Even before the internet, dissidents in exile were able to create networks that provided a lifeline to those back home, writes Index editor Jo Glanville
This piece originally appeared on Comment is Free
The desperate plight of Chen Guangcheng is a graphic illustration of how China treats its dissidents. Harassed and intimidated, Chen has spent the past seven years between prison and house arrest since he exposed the government’s forced abortion policy in 2005 (he was awarded the Index freedom of expression award for whistleblowing in 2007). House arrest is a common tactic in China for containing and controlling whistleblowers and activists. In Chen’s case, since his release from prison in 2010, it has meant a life of social isolation and fear. Other current well-known victims include Tibetan poet Tsering Woeser and Ai Weiwei, who famously attempted to turn China’s tactics on their head by installing his own in-house surveillance.
The week’s dramatic events echo the story of celebrated dissident Fang Lizhi, who died last month; Fang also took refuge in the US embassy following the Tiananmen Square massacre in 1989 and stayed for more than a year until China allowed him to leave. Fang was one of the most important influences on the Tiananmen generation of young activists and the authorities considered him “the biggest black hand behind the 4 June riots”. In exile in the US for the rest of his life, as well as pursuing his academic career as an astrophysicist, he remained active in speaking out for human rights in China along with other exiles of 1989, including Wang Dan.
The experience of exile for dissidents, despite the continuing possibility for influence, can bring another kind of isolation. “Homelessness, loneliness and despair have almost driven me to self-destruction,” wrote the poet Liu Hongbin on the 20th anniversary of Tiananmen Square. It is only through memory, he has written movingly, that he has made the journey home.

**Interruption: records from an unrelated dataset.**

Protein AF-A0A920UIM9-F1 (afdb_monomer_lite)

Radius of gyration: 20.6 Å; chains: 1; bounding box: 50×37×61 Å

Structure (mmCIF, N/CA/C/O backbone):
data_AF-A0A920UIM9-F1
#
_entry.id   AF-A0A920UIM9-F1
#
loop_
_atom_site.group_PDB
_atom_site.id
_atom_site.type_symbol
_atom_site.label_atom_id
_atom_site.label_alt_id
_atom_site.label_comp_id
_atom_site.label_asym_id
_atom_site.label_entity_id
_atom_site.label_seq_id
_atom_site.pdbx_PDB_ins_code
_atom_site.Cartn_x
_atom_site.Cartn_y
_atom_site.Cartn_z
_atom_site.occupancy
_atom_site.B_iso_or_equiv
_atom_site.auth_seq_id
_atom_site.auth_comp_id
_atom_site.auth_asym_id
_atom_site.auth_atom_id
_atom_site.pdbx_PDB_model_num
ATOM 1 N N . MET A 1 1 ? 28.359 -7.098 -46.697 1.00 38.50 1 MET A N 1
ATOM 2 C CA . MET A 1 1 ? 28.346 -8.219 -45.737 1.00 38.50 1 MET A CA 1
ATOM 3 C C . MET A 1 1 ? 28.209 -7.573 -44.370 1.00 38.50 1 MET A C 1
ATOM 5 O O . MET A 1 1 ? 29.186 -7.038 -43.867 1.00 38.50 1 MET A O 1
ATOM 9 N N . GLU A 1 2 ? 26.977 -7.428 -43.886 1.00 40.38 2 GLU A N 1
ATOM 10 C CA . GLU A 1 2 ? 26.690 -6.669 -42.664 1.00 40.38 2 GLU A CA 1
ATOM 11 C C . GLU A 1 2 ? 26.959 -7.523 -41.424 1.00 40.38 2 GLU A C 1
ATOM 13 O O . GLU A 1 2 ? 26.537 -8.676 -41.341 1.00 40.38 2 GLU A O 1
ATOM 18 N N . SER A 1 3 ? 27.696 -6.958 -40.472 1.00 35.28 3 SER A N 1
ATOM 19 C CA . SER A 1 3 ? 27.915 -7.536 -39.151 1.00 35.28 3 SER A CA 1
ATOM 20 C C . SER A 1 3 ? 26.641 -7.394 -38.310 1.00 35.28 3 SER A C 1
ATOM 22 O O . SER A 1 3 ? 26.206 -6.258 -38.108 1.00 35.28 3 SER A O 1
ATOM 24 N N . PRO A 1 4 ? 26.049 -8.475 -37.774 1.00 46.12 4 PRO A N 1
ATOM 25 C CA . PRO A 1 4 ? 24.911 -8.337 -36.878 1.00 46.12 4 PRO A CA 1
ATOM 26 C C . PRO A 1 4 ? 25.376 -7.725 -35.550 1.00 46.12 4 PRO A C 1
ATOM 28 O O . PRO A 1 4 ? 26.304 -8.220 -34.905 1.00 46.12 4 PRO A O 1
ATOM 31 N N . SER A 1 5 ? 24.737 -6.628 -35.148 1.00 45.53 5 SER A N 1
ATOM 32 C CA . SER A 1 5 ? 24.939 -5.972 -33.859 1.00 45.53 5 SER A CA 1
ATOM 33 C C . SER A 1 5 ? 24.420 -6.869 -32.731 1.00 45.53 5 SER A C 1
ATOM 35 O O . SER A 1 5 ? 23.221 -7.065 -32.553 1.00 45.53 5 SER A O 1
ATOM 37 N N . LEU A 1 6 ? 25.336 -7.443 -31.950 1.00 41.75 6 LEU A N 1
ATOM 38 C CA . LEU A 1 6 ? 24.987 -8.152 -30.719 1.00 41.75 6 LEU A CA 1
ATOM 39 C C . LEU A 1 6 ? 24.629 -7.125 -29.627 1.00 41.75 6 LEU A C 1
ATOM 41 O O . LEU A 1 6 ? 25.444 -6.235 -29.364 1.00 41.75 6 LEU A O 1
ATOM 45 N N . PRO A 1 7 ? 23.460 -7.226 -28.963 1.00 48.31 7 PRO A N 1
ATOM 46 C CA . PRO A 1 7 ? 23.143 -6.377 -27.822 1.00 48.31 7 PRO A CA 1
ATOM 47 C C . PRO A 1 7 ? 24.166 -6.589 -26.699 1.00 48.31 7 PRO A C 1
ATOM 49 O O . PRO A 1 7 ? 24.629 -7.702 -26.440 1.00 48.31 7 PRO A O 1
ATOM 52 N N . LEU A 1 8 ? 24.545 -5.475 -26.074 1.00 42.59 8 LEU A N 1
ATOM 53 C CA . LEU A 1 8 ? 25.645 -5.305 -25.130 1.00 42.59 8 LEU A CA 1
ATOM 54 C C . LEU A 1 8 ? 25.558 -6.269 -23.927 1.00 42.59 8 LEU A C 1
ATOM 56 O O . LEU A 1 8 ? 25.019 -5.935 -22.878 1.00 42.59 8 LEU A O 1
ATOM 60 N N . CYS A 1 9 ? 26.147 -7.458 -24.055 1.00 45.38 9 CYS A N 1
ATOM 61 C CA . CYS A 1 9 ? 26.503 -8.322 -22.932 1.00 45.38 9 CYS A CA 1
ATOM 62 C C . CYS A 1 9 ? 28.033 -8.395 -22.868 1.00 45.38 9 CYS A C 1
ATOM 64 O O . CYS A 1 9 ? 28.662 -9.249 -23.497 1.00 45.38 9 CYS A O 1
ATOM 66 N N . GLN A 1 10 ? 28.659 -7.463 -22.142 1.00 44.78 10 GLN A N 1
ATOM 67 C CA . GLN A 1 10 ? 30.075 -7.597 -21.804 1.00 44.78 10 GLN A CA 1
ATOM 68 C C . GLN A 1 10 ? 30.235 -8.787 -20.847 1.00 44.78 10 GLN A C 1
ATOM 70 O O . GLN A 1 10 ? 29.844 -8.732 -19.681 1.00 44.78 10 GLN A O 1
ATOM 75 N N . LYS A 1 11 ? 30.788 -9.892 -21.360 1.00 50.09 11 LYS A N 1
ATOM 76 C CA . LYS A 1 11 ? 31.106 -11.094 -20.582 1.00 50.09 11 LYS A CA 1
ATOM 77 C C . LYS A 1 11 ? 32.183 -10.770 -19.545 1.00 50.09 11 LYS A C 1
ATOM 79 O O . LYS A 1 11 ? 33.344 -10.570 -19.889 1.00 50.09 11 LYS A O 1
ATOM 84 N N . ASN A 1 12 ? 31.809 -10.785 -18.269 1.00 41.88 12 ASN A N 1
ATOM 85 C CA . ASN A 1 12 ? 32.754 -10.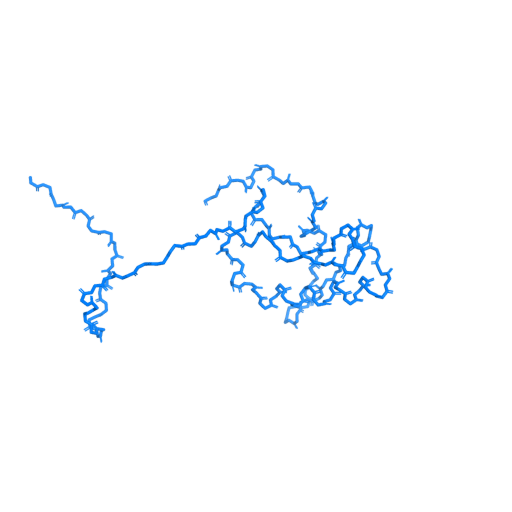878 -17.163 1.00 41.88 12 ASN A CA 1
ATOM 86 C C . ASN A 1 12 ? 33.442 -12.258 -17.239 1.00 41.88 12 ASN A C 1
ATOM 88 O O . ASN A 1 12 ? 32.811 -13.286 -17.009 1.00 41.88 12 ASN A O 1
ATOM 92 N N . THR A 1 13 ? 34.722 -12.311 -17.611 1.00 49.44 13 THR A N 1
ATOM 93 C CA . THR A 1 13 ? 35.461 -13.547 -17.955 1.00 49.44 13 THR A CA 1
ATOM 94 C C . THR A 1 13 ? 35.760 -14.480 -16.772 1.00 49.44 13 THR A C 1
ATOM 96 O O . THR A 1 13 ? 36.442 -15.488 -16.941 1.00 49.44 13 THR A O 1
ATOM 99 N N . ARG A 1 14 ? 35.234 -14.187 -15.574 1.00 46.28 14 ARG A N 1
ATOM 100 C CA . ARG A 1 14 ? 35.399 -15.005 -14.359 1.00 46.28 14 ARG A CA 1
ATOM 101 C C . ARG A 1 14 ? 34.240 -15.954 -14.044 1.00 46.28 14 ARG A C 1
ATOM 103 O O . ARG A 1 14 ? 34.351 -16.735 -13.103 1.00 46.28 14 ARG A O 1
ATOM 110 N N . THR A 1 15 ? 33.141 -15.921 -14.792 1.00 53.88 15 THR A N 1
ATOM 111 C CA . THR A 1 15 ? 32.013 -16.843 -14.584 1.00 53.88 15 THR A CA 1
ATOM 112 C C . THR A 1 15 ?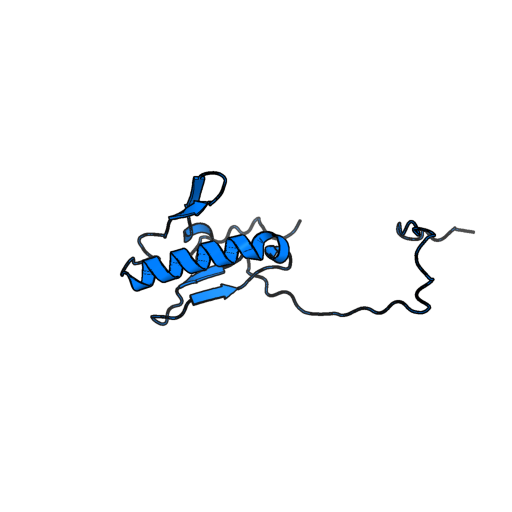 32.141 -18.055 -15.505 1.00 53.88 15 THR A C 1
ATOM 114 O O . THR A 1 15 ? 32.304 -17.909 -16.715 1.00 53.88 15 THR A O 1
ATOM 117 N N . LYS A 1 16 ? 32.076 -19.270 -14.934 1.00 51.69 16 LYS A N 1
ATOM 118 C CA . LYS A 1 16 ? 31.922 -20.522 -15.695 1.00 51.69 16 LYS A CA 1
ATOM 119 C C . LYS A 1 16 ? 30.822 -20.324 -16.737 1.00 51.69 16 LYS A C 1
ATOM 121 O O . LYS A 1 16 ? 29.723 -19.919 -16.376 1.00 51.69 16 LYS A O 1
ATOM 126 N N . ASN A 1 17 ? 31.139 -20.615 -17.996 1.00 55.88 17 ASN A N 1
ATOM 127 C CA . ASN A 1 17 ? 30.213 -20.558 -19.122 1.00 55.88 17 ASN A CA 1
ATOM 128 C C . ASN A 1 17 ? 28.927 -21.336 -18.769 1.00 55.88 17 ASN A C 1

Writer Ma Jian, who has written the definitive novel of the Tiananmen generation, Beijing Coma, while in exile, was still able to visit China regularly until last year – a measure of how far the situation has deteriorated. Chen’s desire for “a rest”, as he told Congress, is likely to be more than a short stay.
However, there are networks that can only be built from exile and that have always been a lifeline for dissidents back home, long before Twitter, SMS and Facebook revolutionised the possibilities of making revolution. Under editor George Theiner, a Czech dissident in exile in London, Index on Censorship magazine published the leading lights of Czechoslovakia’s pro-democracy movement in the 80s, most notably Václav Havel, as well as publishing and distributing Polish and Czech samizdat – a vital outlet for opposition activists. When Index’s founding editor Michael Scammell started publishing the most famous dissident of them all, Alexander Solzhenitsyn, the great man panicked: when he heard that his work was appearing so widely in English, he thought it was the KGB who was circulating his writing as part of a political provocation. But it was the first worldwide publication of much of his work in translation and an immensely important part of circulating the plight of dissidents in the Soviet Union.

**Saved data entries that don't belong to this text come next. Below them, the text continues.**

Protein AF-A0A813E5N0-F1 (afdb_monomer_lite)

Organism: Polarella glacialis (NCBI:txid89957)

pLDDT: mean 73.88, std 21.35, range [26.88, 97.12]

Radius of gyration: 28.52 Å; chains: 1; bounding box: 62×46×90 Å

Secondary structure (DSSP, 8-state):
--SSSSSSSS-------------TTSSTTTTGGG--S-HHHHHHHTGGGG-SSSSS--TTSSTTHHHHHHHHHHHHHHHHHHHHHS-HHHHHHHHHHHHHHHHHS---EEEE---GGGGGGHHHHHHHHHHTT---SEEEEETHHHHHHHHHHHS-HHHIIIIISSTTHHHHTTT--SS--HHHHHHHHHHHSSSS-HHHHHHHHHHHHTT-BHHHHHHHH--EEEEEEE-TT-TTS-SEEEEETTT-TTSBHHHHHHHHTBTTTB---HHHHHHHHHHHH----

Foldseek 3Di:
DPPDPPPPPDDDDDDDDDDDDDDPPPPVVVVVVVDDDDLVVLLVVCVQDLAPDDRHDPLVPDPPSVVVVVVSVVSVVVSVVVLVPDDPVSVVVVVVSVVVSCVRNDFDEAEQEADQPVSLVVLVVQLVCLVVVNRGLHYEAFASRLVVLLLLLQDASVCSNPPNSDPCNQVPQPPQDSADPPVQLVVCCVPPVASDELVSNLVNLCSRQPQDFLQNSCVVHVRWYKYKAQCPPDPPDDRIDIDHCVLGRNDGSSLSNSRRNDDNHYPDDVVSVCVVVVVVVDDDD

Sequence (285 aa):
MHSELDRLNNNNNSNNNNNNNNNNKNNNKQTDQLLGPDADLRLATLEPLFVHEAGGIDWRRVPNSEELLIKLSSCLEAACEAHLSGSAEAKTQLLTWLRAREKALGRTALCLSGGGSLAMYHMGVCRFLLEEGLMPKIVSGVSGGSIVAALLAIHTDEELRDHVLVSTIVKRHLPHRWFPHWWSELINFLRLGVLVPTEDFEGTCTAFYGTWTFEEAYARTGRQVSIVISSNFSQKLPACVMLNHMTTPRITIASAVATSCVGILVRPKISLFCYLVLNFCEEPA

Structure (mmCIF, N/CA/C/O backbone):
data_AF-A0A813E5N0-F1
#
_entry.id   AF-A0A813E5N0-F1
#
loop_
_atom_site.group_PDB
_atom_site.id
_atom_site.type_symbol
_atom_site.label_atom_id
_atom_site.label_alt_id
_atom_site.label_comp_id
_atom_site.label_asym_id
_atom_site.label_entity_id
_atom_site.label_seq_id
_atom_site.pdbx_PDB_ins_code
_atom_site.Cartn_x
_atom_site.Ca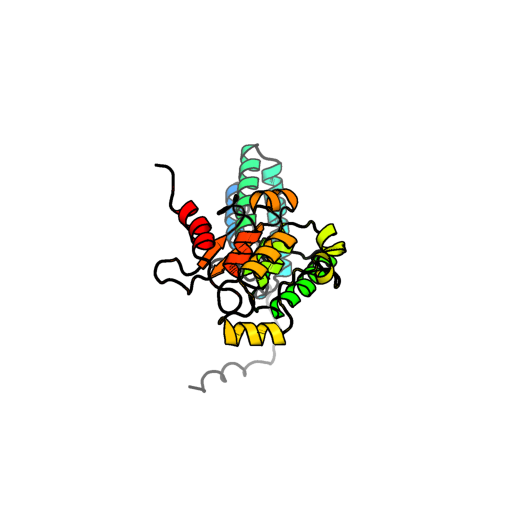rtn_y
_atom_site.Cartn_z
_atom_site.occupancy
_atom_site.B_iso_or_equiv
_atom_site.auth_seq_id
_atom_site.auth_comp_id
_atom_site.auth_asym_id
_atom_site.auth_atom_id
_atom_site.pdbx_PDB_model_num
ATOM 1 N N . MET A 1 1 ? 30.846 12.150 41.132 1.00 41.91 1 MET A N 1
ATOM 2 C CA . MET A 1 1 ? 29.402 11.856 40.973 1.00 41.91 1 MET A CA 1
ATOM 3 C C . MET A 1 1 ? 29.207 10.340 40.831 1.00 41.91 1 MET A C 1
ATOM 5 O O . MET A 1 1 ? 28.699 9.862 39.829 1.00 41.91 1 MET A O 1
ATOM 9 N N . HIS A 1 2 ? 29.710 9.581 41.814 1.00 33.88 2 HIS A N 1
ATOM 10 C CA . HIS A 1 2 ? 29.772 8.108 41.815 1.00 33.88 2 HIS A CA 1
ATOM 11 C C . HIS A 1 2 ? 29.992 7.586 43.254 1.00 33.88 2 HIS A C 1
ATOM 13 O O . HIS A 1 2 ? 30.905 6.815 43.516 1.00 33.88 2 HIS A O 1
ATOM 19 N N . SER A 1 3 ? 29.216 8.079 44.230 1.00 35.84 3 SER A N 1
ATOM 20 C CA . SER A 1 3 ? 29.401 7.670 45.637 1.00 35.84 3 SER A CA 1
ATOM 21 C C . SER A 1 3 ? 28.167 7.795 46.544 1.00 35.84 3 SER A C 1
ATOM 23 O O . SER A 1 3 ? 28.332 7.948 47.750 1.00 35.84 3 SER A O 1
ATOM 25 N N . GLU A 1 4 ? 26.940 7.727 46.013 1.00 33.34 4 GLU A N 1
ATOM 26 C CA . GLU A 1 4 ? 25.719 7.720 46.854 1.00 33.34 4 GLU A CA 1
ATOM 27 C C . GLU A 1 4 ? 24.768 6.532 46.626 1.00 33.34 4 GLU A C 1
ATOM 29 O O . GLU A 1 4 ? 23.755 6.431 47.309 1.00 33.34 4 GLU A O 1
ATOM 34 N N . LEU A 1 5 ? 25.100 5.572 45.753 1.00 33.03 5 LEU A N 1
ATOM 35 C CA . LEU A 1 5 ? 24.223 4.420 45.473 1.00 33.03 5 LEU A CA 1
ATOM 36 C C . LEU A 1 5 ? 24.604 3.106 46.184 1.00 33.03 5 LEU A C 1
ATOM 38 O O . LEU A 1 5 ? 23.822 2.163 46.145 1.00 33.03 5 LEU A O 1
ATOM 42 N N . ASP A 1 6 ? 25.710 3.059 46.935 1.00 32.91 6 ASP A N 1
ATOM 43 C CA . ASP A 1 6 ? 26.166 1.828 47.618 1.00 32.91 6 ASP A CA 1
ATOM 44 C C . ASP A 1 6 ? 25.774 1.730 49.106 1.00 32.91 6 ASP A C 1
ATOM 46 O O . ASP A 1 6 ? 26.186 0.807 49.808 1.00 32.91 6 ASP A O 1
ATOM 50 N N . ARG A 1 7 ? 24.956 2.656 49.627 1.00 32.81 7 ARG A N 1
ATOM 51 C CA . ARG A 1 7 ? 24.578 2.692 51.059 1.00 32.81 7 ARG A CA 1
ATOM 52 C C . ARG A 1 7 ? 23.198 2.133 51.410 1.00 32.81 7 ARG A C 1
ATOM 54 O O . ARG A 1 7 ? 22.823 2.188 52.575 1.00 32.81 7 ARG A O 1
ATOM 61 N N . LEU A 1 8 ? 22.463 1.547 50.463 1.00 31.73 8 LEU A N 1
ATOM 62 C CA . LEU A 1 8 ? 21.135 0.971 50.739 1.00 31.73 8 LEU A CA 1
ATOM 63 C C . LEU A 1 8 ? 21.050 -0.557 50.624 1.00 31.73 8 LEU A C 1
ATOM 65 O O . LEU A 1 8 ? 19.978 -1.106 50.850 1.00 31.73 8 LEU A O 1
ATOM 69 N N . ASN A 1 9 ? 22.156 -1.258 50.344 1.00 30.70 9 ASN A N 1
ATOM 70 C CA . ASN A 1 9 ? 22.118 -2.706 50.089 1.00 30.70 9 ASN A CA 1
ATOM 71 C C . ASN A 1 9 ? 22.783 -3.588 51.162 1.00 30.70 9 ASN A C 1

Forty years on, Belarusian activists in exile have played a vital role in galvanising opposition to Alexander Lukashenko’s regime. Since the elections in 2010, following the mass arrests and imprisonment of the opposition, some of the leading lights of the pro-democracy movement have settled in London and Warsaw where they have helped to shape a successful European campaign alongside human rights groups. Natalia Kaladia, artistic director of the acclaimed Belarus Free Theatre, had to flee Belarus following her arrest and the intimidation of her family. In a campaign with Index, her new organisation Free Belarus Now, which she runs with Irina Bogdanova, sister of former political prisoner Andrei Sannikov, has helped to persuade Deutsche Bank and BNP Paribas to stop doing business with Lukashenko’s regime.
While none would choose exile, Chen is reported as telling the US ambassador that “he wanted to be part of the struggle to improve human rights within China”, thanks to the internet it is now perhaps more possible than it ever was in the days of the carbon copies of samizdat to continue to exert an influence back home.